Records excerpted from a collection →
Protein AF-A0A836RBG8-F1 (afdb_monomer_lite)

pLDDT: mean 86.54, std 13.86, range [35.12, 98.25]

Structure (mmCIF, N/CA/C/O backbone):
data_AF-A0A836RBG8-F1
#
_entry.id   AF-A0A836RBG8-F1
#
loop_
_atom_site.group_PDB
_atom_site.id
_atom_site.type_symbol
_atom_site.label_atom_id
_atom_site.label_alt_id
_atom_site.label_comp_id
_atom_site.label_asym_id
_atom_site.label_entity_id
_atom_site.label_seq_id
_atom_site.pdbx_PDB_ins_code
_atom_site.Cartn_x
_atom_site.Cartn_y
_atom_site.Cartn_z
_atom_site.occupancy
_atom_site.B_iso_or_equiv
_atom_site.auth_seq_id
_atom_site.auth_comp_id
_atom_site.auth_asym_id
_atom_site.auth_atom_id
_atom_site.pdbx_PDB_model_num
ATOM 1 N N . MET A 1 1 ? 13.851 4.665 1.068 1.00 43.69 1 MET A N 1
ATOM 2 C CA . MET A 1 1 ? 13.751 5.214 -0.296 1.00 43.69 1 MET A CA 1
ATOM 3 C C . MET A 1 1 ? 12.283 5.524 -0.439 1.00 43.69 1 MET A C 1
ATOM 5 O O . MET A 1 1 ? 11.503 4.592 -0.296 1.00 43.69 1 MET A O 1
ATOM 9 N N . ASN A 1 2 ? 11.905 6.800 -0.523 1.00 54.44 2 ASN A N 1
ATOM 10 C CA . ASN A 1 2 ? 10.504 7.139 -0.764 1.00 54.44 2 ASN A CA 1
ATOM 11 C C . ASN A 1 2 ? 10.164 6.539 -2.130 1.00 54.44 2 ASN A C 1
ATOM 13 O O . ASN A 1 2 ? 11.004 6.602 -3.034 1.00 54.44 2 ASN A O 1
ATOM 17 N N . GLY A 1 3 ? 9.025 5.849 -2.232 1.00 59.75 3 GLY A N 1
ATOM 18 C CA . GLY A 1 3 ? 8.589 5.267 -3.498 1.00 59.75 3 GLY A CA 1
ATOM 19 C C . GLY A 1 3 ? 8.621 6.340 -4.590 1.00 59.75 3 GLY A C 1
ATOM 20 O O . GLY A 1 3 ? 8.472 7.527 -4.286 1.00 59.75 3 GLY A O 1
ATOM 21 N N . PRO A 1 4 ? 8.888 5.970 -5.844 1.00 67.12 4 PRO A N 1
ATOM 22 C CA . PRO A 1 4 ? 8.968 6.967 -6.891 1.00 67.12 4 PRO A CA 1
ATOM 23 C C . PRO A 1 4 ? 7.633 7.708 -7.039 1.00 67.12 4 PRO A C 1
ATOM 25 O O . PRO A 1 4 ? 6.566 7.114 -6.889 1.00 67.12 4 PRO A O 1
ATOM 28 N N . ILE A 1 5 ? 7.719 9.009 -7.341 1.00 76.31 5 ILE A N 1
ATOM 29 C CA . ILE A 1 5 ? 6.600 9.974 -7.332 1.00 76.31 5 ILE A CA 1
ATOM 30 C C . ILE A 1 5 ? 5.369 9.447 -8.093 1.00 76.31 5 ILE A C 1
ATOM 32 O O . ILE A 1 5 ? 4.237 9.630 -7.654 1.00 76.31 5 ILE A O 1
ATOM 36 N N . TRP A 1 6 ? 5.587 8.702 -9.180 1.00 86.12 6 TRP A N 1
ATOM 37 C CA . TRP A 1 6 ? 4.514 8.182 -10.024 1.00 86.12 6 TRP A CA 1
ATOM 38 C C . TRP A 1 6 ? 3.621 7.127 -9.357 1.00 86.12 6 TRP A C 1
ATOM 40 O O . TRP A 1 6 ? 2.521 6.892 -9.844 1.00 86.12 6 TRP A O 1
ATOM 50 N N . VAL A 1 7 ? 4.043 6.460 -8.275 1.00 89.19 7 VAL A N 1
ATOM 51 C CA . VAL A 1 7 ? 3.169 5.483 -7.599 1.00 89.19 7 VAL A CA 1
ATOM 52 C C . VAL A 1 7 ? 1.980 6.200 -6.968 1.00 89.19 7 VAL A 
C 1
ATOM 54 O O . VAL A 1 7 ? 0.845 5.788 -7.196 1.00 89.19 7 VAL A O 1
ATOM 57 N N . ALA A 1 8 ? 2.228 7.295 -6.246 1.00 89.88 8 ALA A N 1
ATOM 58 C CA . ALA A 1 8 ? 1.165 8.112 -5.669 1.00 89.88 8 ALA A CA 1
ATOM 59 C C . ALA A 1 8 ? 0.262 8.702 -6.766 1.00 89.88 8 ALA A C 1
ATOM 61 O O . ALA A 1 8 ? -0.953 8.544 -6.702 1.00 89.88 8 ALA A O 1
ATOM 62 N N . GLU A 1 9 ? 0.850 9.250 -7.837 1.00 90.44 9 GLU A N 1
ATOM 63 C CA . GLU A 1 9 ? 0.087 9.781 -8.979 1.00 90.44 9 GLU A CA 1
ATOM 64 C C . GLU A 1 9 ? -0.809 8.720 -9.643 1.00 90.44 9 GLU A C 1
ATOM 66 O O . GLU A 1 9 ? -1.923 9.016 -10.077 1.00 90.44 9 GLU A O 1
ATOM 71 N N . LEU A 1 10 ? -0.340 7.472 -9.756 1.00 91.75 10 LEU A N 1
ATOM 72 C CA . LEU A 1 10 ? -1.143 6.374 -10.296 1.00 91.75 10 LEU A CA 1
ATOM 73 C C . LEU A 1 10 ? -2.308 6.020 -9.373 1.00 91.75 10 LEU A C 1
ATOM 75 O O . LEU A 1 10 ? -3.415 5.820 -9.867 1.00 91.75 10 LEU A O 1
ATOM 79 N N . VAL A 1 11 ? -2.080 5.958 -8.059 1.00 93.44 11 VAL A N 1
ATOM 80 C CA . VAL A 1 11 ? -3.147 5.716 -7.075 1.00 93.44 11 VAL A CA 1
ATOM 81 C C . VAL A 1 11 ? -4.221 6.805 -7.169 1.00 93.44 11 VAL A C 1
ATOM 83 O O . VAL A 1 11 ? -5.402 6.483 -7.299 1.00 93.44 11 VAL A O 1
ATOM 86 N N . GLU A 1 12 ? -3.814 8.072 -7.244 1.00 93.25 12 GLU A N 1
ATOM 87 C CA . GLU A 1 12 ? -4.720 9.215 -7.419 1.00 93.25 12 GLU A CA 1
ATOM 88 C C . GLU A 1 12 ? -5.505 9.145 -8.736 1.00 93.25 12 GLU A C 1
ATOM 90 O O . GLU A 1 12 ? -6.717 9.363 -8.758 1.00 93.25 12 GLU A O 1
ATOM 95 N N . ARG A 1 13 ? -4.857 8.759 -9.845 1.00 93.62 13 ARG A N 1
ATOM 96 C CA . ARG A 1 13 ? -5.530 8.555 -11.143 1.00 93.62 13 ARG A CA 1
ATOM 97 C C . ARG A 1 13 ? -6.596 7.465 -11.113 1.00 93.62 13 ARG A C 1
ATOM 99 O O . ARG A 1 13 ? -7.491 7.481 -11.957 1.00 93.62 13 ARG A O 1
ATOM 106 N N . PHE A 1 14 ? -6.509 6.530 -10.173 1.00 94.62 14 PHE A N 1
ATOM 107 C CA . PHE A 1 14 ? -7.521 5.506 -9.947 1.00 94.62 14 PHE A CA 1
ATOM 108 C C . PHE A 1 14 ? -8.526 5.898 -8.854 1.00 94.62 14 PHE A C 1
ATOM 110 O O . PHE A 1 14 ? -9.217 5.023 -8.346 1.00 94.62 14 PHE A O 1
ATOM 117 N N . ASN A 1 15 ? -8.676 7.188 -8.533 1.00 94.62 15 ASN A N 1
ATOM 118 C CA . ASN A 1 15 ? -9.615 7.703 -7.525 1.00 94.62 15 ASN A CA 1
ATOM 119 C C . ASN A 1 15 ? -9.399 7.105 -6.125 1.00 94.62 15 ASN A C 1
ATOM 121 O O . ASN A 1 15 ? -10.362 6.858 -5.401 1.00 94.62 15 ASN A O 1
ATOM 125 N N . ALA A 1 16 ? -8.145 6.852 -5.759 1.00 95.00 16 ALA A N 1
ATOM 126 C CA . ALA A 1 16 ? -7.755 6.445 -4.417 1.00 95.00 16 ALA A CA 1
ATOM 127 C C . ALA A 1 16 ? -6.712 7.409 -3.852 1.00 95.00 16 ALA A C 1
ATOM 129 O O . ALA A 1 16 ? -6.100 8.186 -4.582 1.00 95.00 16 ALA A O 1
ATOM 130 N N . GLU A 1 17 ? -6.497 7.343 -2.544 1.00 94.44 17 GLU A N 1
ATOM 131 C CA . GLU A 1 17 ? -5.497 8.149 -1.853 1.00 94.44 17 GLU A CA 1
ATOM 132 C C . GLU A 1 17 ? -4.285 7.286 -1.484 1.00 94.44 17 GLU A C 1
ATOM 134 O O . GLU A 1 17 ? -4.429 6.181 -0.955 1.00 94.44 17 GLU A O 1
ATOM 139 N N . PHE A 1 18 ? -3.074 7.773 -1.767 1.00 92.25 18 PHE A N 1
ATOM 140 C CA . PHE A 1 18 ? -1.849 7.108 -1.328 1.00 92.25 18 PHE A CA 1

YOUR TASK → What you return should be exactly the lines above, starting at the one with "ATOM 19 C C" and ending at the one with "ATOM 38 C C", and nothing else.

TASK RESULT →
ATOM 19 C C . GLY A 1 3 ? 8.621 6.340 -4.590 1.00 59.75 3 GLY A C 1
ATOM 20 O O . GLY A 1 3 ? 8.472 7.527 -4.286 1.00 59.75 3 GLY A O 1
ATOM 21 N N . PRO A 1 4 ? 8.888 5.970 -5.844 1.00 67.12 4 PRO A N 1
ATOM 22 C CA . PRO A 1 4 ? 8.968 6.967 -6.891 1.00 67.12 4 PRO A CA 1
ATOM 23 C C . PRO A 1 4 ? 7.633 7.708 -7.039 1.00 67.12 4 PRO A C 1
ATOM 25 O O . PRO A 1 4 ? 6.566 7.114 -6.889 1.00 67.12 4 PRO A O 1
ATOM 28 N N . ILE A 1 5 ? 7.719 9.009 -7.341 1.00 76.31 5 ILE A N 1
ATOM 29 C CA . ILE A 1 5 ? 6.600 9.974 -7.332 1.00 76.31 5 ILE A CA 1
ATOM 30 C C . ILE A 1 5 ? 5.369 9.447 -8.093 1.00 76.31 5 ILE A C 1
ATOM 32 O O . ILE A 1 5 ? 4.237 9.630 -7.654 1.00 76.31 5 ILE A O 1
ATOM 36 N N . TRP A 1 6 ? 5.587 8.702 -9.180 1.00 86.12 6 TRP A N 1
ATOM 37 C CA . TRP A 1 6 ? 4.514 8.182 -10.024 1.00 86.12 6 TRP A CA 1
ATOM 38 C C . TRP A 1 6 ? 3.621 7.127 -9.357 1.00 86.12 6 TRP A C 1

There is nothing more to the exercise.